School can refuse admission of child of same-sex couple

The Human Rights Tribunal of Ontario has ruled in favour of an evangelical Christian school that would not admit the son of a same-sex couple over the school’s stance on same-sex marriage.

School can refuse admission of child of same-sex couple
Albertos Polizogopoulos says a recent HRTO ruling that sided with a Christian school limiting admission was clearly in line with the Human Rights Code.

The Human Rights Tribunal of Ontario has ruled in favour of an evangelical Christian school that would not admit the son of a same-sex couple over the school’s stance on same-sex marriage.

The unnamed married couple and their son, who live in a rural part of Ontario, took the case to the tribunal after the couple contacted the school about having their son attend a preschool program at the private school.

According to the ruling in H.S. v. The Private Academy, 2017 HRTO 791, the couple wanted their child to attend a Christian school that offered religious education.

However, the principal of the school — which does not get government funding — told one of the parents that their same-sex marriage would clash with the school’s teachings, including the biblical belief that marriage is between a woman and a man.

The couple launched a case alleging discrimination based on sex, creed, family status and marital status, but the tribunal ultimately ruled that the school had a legal right to limit who attends the school, based on s. 18 of the Human Rights Code.

“The school has a well-defined and specific set of creedal beliefs, mission statement and mandate. The respondent’s evidence was clear that the school requires all parents to share these values if they are considering the school for their family,” said the ruling.

“While I empathize with the parents’ feelings of unfairness that their child would not be admitted, the respondent made no secret of its beliefs and was upfront that it may not be the right fit for every family.”

Section 18 of the Code states that rights “are not infringed where membership or participation in a religious, philanthropic, educational, fraternal or social institution or organization that is primarily engaged in serving the interests of persons identified by a prohibited ground of discrimination is restricted to persons who are similarly identified.”

“In essence, this case is about whether the respondent can rely on section 18 of the Code as a defence to what would otherwise be discrimination under the Code. The respondent’s position is that it is a ‘special interest organization’ and that it did not infringe the right to equal treatment of services,” said the ruling. “It submits that it is a Christian school primarily engaged in serving the interests of persons identified by a particular creed and that it is entitled to restrict participation to parents who subscribe to its creed.”

The school had a handbook that explains its policies, and it requires parents of children attending the school to sign a statement of faith.

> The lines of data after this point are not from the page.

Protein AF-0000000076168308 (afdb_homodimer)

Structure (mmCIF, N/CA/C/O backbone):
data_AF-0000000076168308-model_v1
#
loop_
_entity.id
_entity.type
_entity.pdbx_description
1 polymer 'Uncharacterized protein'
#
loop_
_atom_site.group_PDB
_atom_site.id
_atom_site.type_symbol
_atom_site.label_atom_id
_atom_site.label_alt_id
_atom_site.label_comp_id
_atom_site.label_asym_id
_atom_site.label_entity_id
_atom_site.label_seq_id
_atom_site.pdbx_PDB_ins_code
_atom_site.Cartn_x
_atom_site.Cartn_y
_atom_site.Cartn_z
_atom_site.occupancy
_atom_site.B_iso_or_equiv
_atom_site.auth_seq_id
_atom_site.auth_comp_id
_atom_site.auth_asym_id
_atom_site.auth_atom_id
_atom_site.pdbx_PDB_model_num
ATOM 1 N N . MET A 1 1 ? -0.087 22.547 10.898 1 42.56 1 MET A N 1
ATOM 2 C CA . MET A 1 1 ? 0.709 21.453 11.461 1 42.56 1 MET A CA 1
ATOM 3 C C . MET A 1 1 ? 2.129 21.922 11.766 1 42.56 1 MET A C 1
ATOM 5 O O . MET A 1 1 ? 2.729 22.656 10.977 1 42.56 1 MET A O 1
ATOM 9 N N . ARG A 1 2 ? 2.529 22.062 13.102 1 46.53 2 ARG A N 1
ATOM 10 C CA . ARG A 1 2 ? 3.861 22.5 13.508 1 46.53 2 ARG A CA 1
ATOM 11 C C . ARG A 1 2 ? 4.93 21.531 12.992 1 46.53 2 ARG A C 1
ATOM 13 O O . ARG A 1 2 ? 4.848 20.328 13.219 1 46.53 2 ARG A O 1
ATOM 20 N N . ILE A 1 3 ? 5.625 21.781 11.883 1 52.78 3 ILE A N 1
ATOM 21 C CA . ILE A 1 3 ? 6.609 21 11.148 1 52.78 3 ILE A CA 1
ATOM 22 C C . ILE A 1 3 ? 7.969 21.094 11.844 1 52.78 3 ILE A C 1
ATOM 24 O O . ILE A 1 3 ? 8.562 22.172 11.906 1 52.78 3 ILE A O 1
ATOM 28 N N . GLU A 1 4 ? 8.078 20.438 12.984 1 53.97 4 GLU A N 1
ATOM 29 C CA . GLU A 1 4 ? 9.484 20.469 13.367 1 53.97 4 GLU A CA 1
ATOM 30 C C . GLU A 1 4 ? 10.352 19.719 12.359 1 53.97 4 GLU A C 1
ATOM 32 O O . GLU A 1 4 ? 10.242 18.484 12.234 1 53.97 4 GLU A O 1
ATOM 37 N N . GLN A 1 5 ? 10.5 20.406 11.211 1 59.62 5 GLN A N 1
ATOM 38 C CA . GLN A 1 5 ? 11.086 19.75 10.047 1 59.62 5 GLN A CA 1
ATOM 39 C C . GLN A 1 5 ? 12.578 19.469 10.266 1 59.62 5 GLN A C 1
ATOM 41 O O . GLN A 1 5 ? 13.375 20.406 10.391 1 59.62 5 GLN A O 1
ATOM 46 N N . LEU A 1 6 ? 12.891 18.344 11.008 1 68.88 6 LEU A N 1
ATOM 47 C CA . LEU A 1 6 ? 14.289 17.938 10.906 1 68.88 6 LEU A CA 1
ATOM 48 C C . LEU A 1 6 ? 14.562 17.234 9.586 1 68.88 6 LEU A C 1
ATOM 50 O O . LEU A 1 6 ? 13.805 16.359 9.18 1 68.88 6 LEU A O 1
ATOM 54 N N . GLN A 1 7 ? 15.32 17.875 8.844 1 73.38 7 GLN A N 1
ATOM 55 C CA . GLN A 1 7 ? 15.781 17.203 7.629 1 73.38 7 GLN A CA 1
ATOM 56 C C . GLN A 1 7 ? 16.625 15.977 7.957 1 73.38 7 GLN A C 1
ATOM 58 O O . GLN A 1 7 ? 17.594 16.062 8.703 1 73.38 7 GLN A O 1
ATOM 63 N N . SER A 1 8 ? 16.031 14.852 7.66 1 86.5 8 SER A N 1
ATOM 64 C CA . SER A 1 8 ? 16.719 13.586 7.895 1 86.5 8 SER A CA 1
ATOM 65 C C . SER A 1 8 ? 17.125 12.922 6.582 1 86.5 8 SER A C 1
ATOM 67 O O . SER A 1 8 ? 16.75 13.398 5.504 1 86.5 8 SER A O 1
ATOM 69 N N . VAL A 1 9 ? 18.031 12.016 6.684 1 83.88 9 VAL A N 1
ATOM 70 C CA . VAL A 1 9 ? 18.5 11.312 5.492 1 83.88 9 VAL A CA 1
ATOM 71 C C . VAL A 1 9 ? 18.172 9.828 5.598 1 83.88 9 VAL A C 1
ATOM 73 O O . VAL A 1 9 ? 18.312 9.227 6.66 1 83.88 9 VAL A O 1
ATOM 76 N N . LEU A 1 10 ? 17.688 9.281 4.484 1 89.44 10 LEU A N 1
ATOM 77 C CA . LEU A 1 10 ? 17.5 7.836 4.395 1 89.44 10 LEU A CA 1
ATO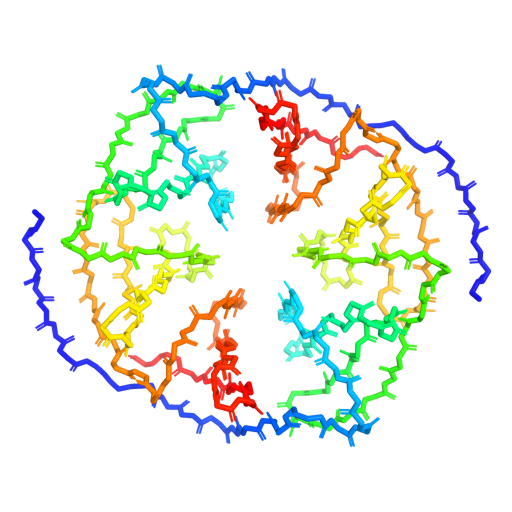M 78 C C . LEU A 1 10 ? 18.812 7.125 4.121 1 89.44 10 LEU A C 1
ATOM 80 O O . LEU A 1 10 ? 19.625 7.594 3.314 1 89.44 10 LEU A O 1
ATOM 84 N N . LYS A 1 11 ? 19.016 6.148 4.91 1 90.62 11 LYS A N 1
ATOM 85 C CA . LYS A 1 11 ? 20.156 5.297 4.609 1 90.62 11 LYS A CA 1
ATOM 86 C C . LYS A 1 11 ? 19.781 4.172 3.654 1 90.62 11 LYS A C 1
ATOM 88 O O . LYS A 1 11 ? 19.172 3.182 4.066 1 90.62 11 LYS A O 1
ATOM 93 N N . THR A 1 12 ? 20.234 4.336 2.432 1 93 12 THR A N 1
ATOM 94 C CA . THR A 1 12 ? 19.906 3.346 1.412 1 93 12 THR A CA 1
ATOM 95 C C . THR A 1 12 ? 20.812 2.125 1.532 1 93 12 THR A C 1
ATOM 97 O O . THR A 1 12 ? 22.031 2.252 1.542 1 93 12 THR A O 1
ATOM 100 N N . LYS A 1 13 ? 20.188 0.957 1.679 1 93.88 13 LYS A N 1
ATOM 101 C CA . LYS A 1 13 ? 20.953 -0.292 1.678 1 93.88 13 LYS A CA 1
ATOM 102 C C . LYS A 1 13 ? 21.359 -0.685 0.261 1 93.88 13 LYS A C 1
ATOM 104 O O . LYS A 1 13 ? 22.531 -0.978 0.008 1 93.88 13 LYS A O 1
ATOM 109 N N . PHE A 1 14 ? 20.406 -0.752 -0.62 1 94.31 14 PHE A N 1
ATOM 110 C CA . PHE A 1 14 ? 20.656 -1.001 -2.035 1 94.31 14 PHE A CA 1
ATOM 111 C C . PHE A 1 14 ? 19.469 -0.545 -2.879 1 94.31 14 PHE A C 1
ATOM 113 O O . PHE A 1 14 ? 18.438 -0.138 -2.34 1 94.31 14 PHE A O 1
ATOM 120 N N . ALA A 1 15 ? 19.688 -0.607 -4.18 1 94.56 15 ALA A N 1
ATOM 121 C CA . ALA A 1 15 ? 18.656 -0.272 -5.156 1 94.56 15 ALA A CA 1
ATOM 122 C C . ALA A 1 15 ? 18.453 -1.414 -6.148 1 94.56 15 ALA A C 1
ATOM 124 O O . ALA A 1 15 ? 19.406 -2.121 -6.5 1 94.56 15 ALA A O 1
ATOM 125 N N . ILE A 1 16 ? 17.25 -1.567 -6.449 1 93.19 16 ILE A N 1
ATOM 126 C CA . ILE A 1 16 ? 16.906 -2.49 -7.523 1 93.19 16 ILE A CA 1
ATOM 127 C C . ILE A 1 16 ? 16.469 -1.704 -8.758 1 93.19 16 ILE A C 1
ATOM 129 O O . ILE A 1 16 ? 15.555 -0.883 -8.68 1 93.19 16 ILE A O 1
ATOM 133 N N . LEU A 1 17 ? 17.141 -1.968 -9.852 1 90.12 17 LEU A N 1
ATOM 134 C CA . LEU A 1 17 ? 16.766 -1.344 -11.125 1 90.12 17 LEU A CA 1
ATOM 135 C C . LEU A 1 17 ? 15.586 -2.07 -11.766 1 90.12 17 LEU A C 1
ATOM 137 O O . LEU A 1 17 ? 15.594 -3.299 -11.867 1 90.12 17 LEU A O 1
ATOM 141 N N . ILE A 1 18 ? 14.57 -1.269 -12.156 1 79.5 18 ILE A N 1
ATOM 142 C CA . ILE A 1 18 ? 13.398 -1.757 -12.867 1 79.5 18 ILE A CA 1
ATOM 143 C C . ILE A 1 18 ? 13.438 -1.286 -14.32 1 79.5 18 ILE A C 1
ATOM 145 O O . ILE A 1 18 ? 13.422 -0.083 -14.586 1 79.5 18 ILE A O 1
ATOM 149 N N . PRO A 1 19 ? 13.414 -2.127 -15.523 1 66.38 19 PRO A N 1
ATOM 150 C CA . PRO A 1 19 ? 13.094 -3.533 -15.773 1 66.38 19 PRO A CA 1
ATOM 151 C C . PRO A 1 19 ? 14.234 -4.477 -15.391 1 66.38 19 PRO A C 1
ATOM 153 O O . PRO A 1 19 ? 15.406 -4.137 -15.562 1 66.38 19 PRO A O 1
ATOM 156 N N . LEU A 1 20 ? 13.859 -5.453 -14.641 1 62.84 20 LEU A N 1
ATOM 157 C CA . LEU A 1 20 ? 14.805 -6.551 -14.461 1 62.84 20 LEU A CA 1
ATOM 158 C C . LEU A 1 20 ? 14.992 -7.324 -15.758 1 62.84 20 LEU A C 1
ATOM 160 O O . LEU A 1 20 ? 16.094 -7.777 -16.062 1 62.84 20 LEU A O 1
ATOM 164 N N . ASP A 1 21 ? 13.844 -7.457 -16.422 1 65.12 21 ASP A N 1
ATOM 165 C CA . ASP A 1 21 ? 13.836 -8.266 -17.641 1 65.12 21 ASP A CA 1
ATOM 166 C C . ASP A 1 21 ? 12.82 -7.742 -18.641 1 65.12 21 ASP A C 1
ATOM 168 O O . ASP A 1 21 ? 11.852 -8.438 -18.969 1 65.12 21 ASP A O 1
ATOM 172 N N . GLY A 1 22 ? 12.922 -6.422 -19.125 1 77.62 22 GLY A N 1
ATOM 173 C CA . GLY A 1 22 ? 11.961 -5.926 -20.094 1 77.62 22 GLY A CA 1
ATOM 174 C C . GLY A 1 22 ? 10.984 -4.926 -19.516 1 77.62 22 GLY A C 1
ATOM 175 O O . GLY A 1 22 ? 11.336 -4.133 -18.641 1 77.62 22 GLY A O 1
ATOM 176 N N . ARG A 1 23 ? 9.672 -5 -20.219 1 86.69 23 ARG A N 1
ATOM 177 C CA . ARG A 1 23 ? 8.672 -4.039 -19.75 1 86.69 23 ARG A CA 1
ATOM 178 C C . ARG A 1 23 ? 8.055 -4.48 -18.438 1 86.69 23 ARG A C 1
ATOM 180 O O . ARG A 1 23 ? 7.629 -5.629 -18.297 1 86.69 23 ARG A O 1
ATOM 187 N N . VAL A 1 24 ? 8.156 -3.662 -17.422 1 90.88 24 VAL A N 1
ATOM 188 C CA . VAL A 1 24 ? 7.621 -3.945 -16.094 1 90.88 24 VAL A CA 1
ATOM 189 C C . VAL A 1 24 ? 6.812 -2.748 -15.594 1 90.88 24 VAL A C 1
ATOM 191 O O . VAL A 1 24 ? 7.074 -1.608 -15.992 1 90.88 24 VAL A O 1
ATOM 194 N N . ASN A 1 25 ? 5.746 -3.08 -14.938 1 94.06 25 ASN A N 1
ATOM 195 C CA . ASN A 1 25 ? 4.98 -2.068 -14.219 1 94.06 25 ASN A CA 1
ATOM 196 C C . ASN A 1 25 ? 4.754 -2.469 -12.766 1 94.06 25 ASN A C 1
ATOM 198 O O . ASN A 1 25 ? 3.848 -3.252 -12.469 1 94.06 25 ASN A O 1
ATOM 202 N N . ILE A 1 26 ? 5.586 -1.89 -11.867 1 96.06 26 ILE A N 1
ATOM 203 C CA . ILE A 1 26 ? 5.469 -2.213 -10.453 1 96.06 26 ILE A CA 1
ATOM 204 C C . ILE A 1 26 ? 4.34 -1.398 -9.828 1 96.06 26 ILE A C 1
ATOM 206 O O . ILE A 1 26 ? 4.434 -0.172 -9.727 1 96.06 26 ILE A O 1
ATOM 210 N N . THR A 1 27 ? 3.293 -2.107 -9.32 1 96.94 27 THR A N 1
ATOM 211 C CA . THR A 1 27 ? 2.129 -1.403 -8.797 1 96.94 27 THR A CA 1
ATOM 212 C C . THR A 1 27 ? 1.992 -1.626 -7.297 1 96.94 27 THR A C 1
ATOM 214 O O . THR A 1 27 ? 1.186 -0.968 -6.637 1 96.94 27 THR A O 1
ATOM 217 N N . GLY A 1 28 ? 2.758 -2.521 -6.719 1 97.88 28 GLY A N 1
ATOM 218 C CA . GLY A 1 28 ? 2.742 -2.801 -5.293 1 97.88 28 GLY A CA 1
ATOM 219 C C . GLY A 1 28 ? 4.07 -3.318 -4.77 1 97.88 28 GLY A C 1
ATOM 220 O O . GLY A 1 28 ? 4.887 -3.826 -5.539 1 97.88 28 GLY A O 1
ATOM 221 N N . CYS A 1 29 ? 4.262 -3.178 -3.469 1 98.38 29 CYS A N 1
ATOM 222 C CA . CYS A 1 29 ? 5.426 -3.723 -2.783 1 98.38 29 CYS A CA 1
ATOM 223 C C . CYS A 1 29 ? 5.105 -4.047 -1.329 1 98.38 29 CYS A C 1
ATOM 225 O O . CYS A 1 29 ? 4.191 -3.457 -0.747 1 98.38 29 CYS A O 1
ATOM 227 N N . GLN A 1 30 ? 5.816 -4.992 -0.812 1 98.44 30 GLN A N 1
ATOM 228 C CA . GLN A 1 30 ? 5.543 -5.484 0.534 1 98.44 30 GLN A CA 1
ATOM 229 C C . GLN A 1 30 ? 6.805 -6.039 1.186 1 98.44 30 GLN A C 1
ATOM 231 O O . GLN A 1 30 ? 7.508 -6.863 0.593 1 98.44 30 GLN A O 1
ATOM 236 N N . VAL A 1 31 ? 7.16 -5.555 2.334 1 97.19 31 VAL A N 1
ATOM 237 C CA . VAL A 1 31 ? 8.219 -6.16 3.135 1 97.19 31 VAL A CA 1
ATOM 238 C C . VAL A 1 31 ? 7.629 -7.234 4.043 1 97.19 31 VAL A C 1
ATOM 240 O O . VAL A 1 31 ? 6.621 -7.004 4.715 1 97.19 31 VAL A O 1
ATOM 243 N N . LEU A 1 32 ? 8.25 -8.375 4.055 1 96.56 32 LEU A N 1
ATOM 244 C CA . LEU A 1 32 ? 7.805 -9.477 4.902 1 96.56 32 LEU A CA 1
ATOM 245 C C . LEU A 1 32 ? 8.469 -9.406 6.273 1 96.56 32 LEU A C 1
ATOM 247 O O . LEU A 1 32 ? 9.414 -8.641 6.473 1 96.56 32 LEU A O 1
ATOM 251 N N . PHE A 1 33 ? 7.949 -10.266 7.16 1 92.44 33 PHE A N 1
ATOM 252 C CA . PHE A 1 33 ? 8.398 -10.219 8.547 1 92.44 33 PHE A CA 1
ATOM 253 C C . PHE A 1 33 ? 9.883 -10.562 8.648 1 92.44 33 PHE A C 1
ATOM 255 O O . PHE A 1 33 ? 10.594 -10.023 9.492 1 92.44 33 PHE A O 1
ATOM 262 N N . ASP A 1 34 ? 10.352 -11.398 7.828 1 93.25 34 ASP A N 1
ATOM 263 C CA . ASP A 1 34 ? 11.734 -11.867 7.926 1 93.25 34 ASP A CA 1
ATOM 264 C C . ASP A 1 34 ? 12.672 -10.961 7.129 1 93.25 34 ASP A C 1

Albertos Polizogopoulos, partner at Vincent Dagenais Gibson LLP in Ottawa, represented the school at the tribunal. The same-sex couple was self-represented, and the tribunal made orders to make the names of the parents anonymous, and to refer to the school as “The Private Academy” to protect the identity of the child. 

“My position was and remains that the law is pretty clear and that s. 18 of the Code was enacted specifically for this kind of a case,” says Polizogopoulos.

He said the school was created to service parents who have a specific set of beliefs, including the creedal belief that marriage is between one man and one woman.

“If you’re a die-hard Liberal or die-hard Conservative, the New Democratic Party should be able to say, ‘Well, you don’t get to work for us because you don’t subscribe to our political views,’” he says.

“We’ve got to recognize that like-minded individuals getting together for a common purpose or associating results in walls being built and people being excluded, but that doesn’t necessarily mean it’s discrimination,” he added.

Ranjan Agarwal, past chairman of the Ontario Bar Association’s constitutional, civil liberties and human rights law section and partner at Bennett Jones LLP, says he thinks similar cases will emerge where there is a “clash of rights.”

“In this case, a lesbian couple who is protected by the code tries to exercise their rights under the code against another protected group,” says Agarwal, who was not involved in the case.

He says the legislature has made a choice that religious groups or fraternal societies, under s. 18, are entitled to an exception under the code.

“I don’t think a lot of people know or understand that. A lot of people, I think, would say, ‘I’m part of a vulnerable group, I’m being mistreated by this majoritarian organization, my rights should be protected’ only to learn very quickly that, in fact, the legislature has made a choice to protect these groups,” he says.

 Richard Francella, press secretary for the Ontario Minister of Education, had limited comment on the ruling.

“The Human Rights Tribunal of Ontario operates independently of government and we’re currently reviewing this decision,” he said in an email statement.

Angela Chaisson, a lawyer in Toronto who was not involved in the case, says it involves complicated issues. Human rights legislation is being used to violate human rights, she says.

“At the end of the day, my read of the decision is that this is just not the purpose of s. 18, and it was open to the tribunal member to find that it didn’t apply in these circumstances,” she says.

“They’re targeting gays, they’re not targeting people who got divorces, people who got abortions, they’re picking and choosing the groups that they don’t like, and they’re using s. 18 as a cover.”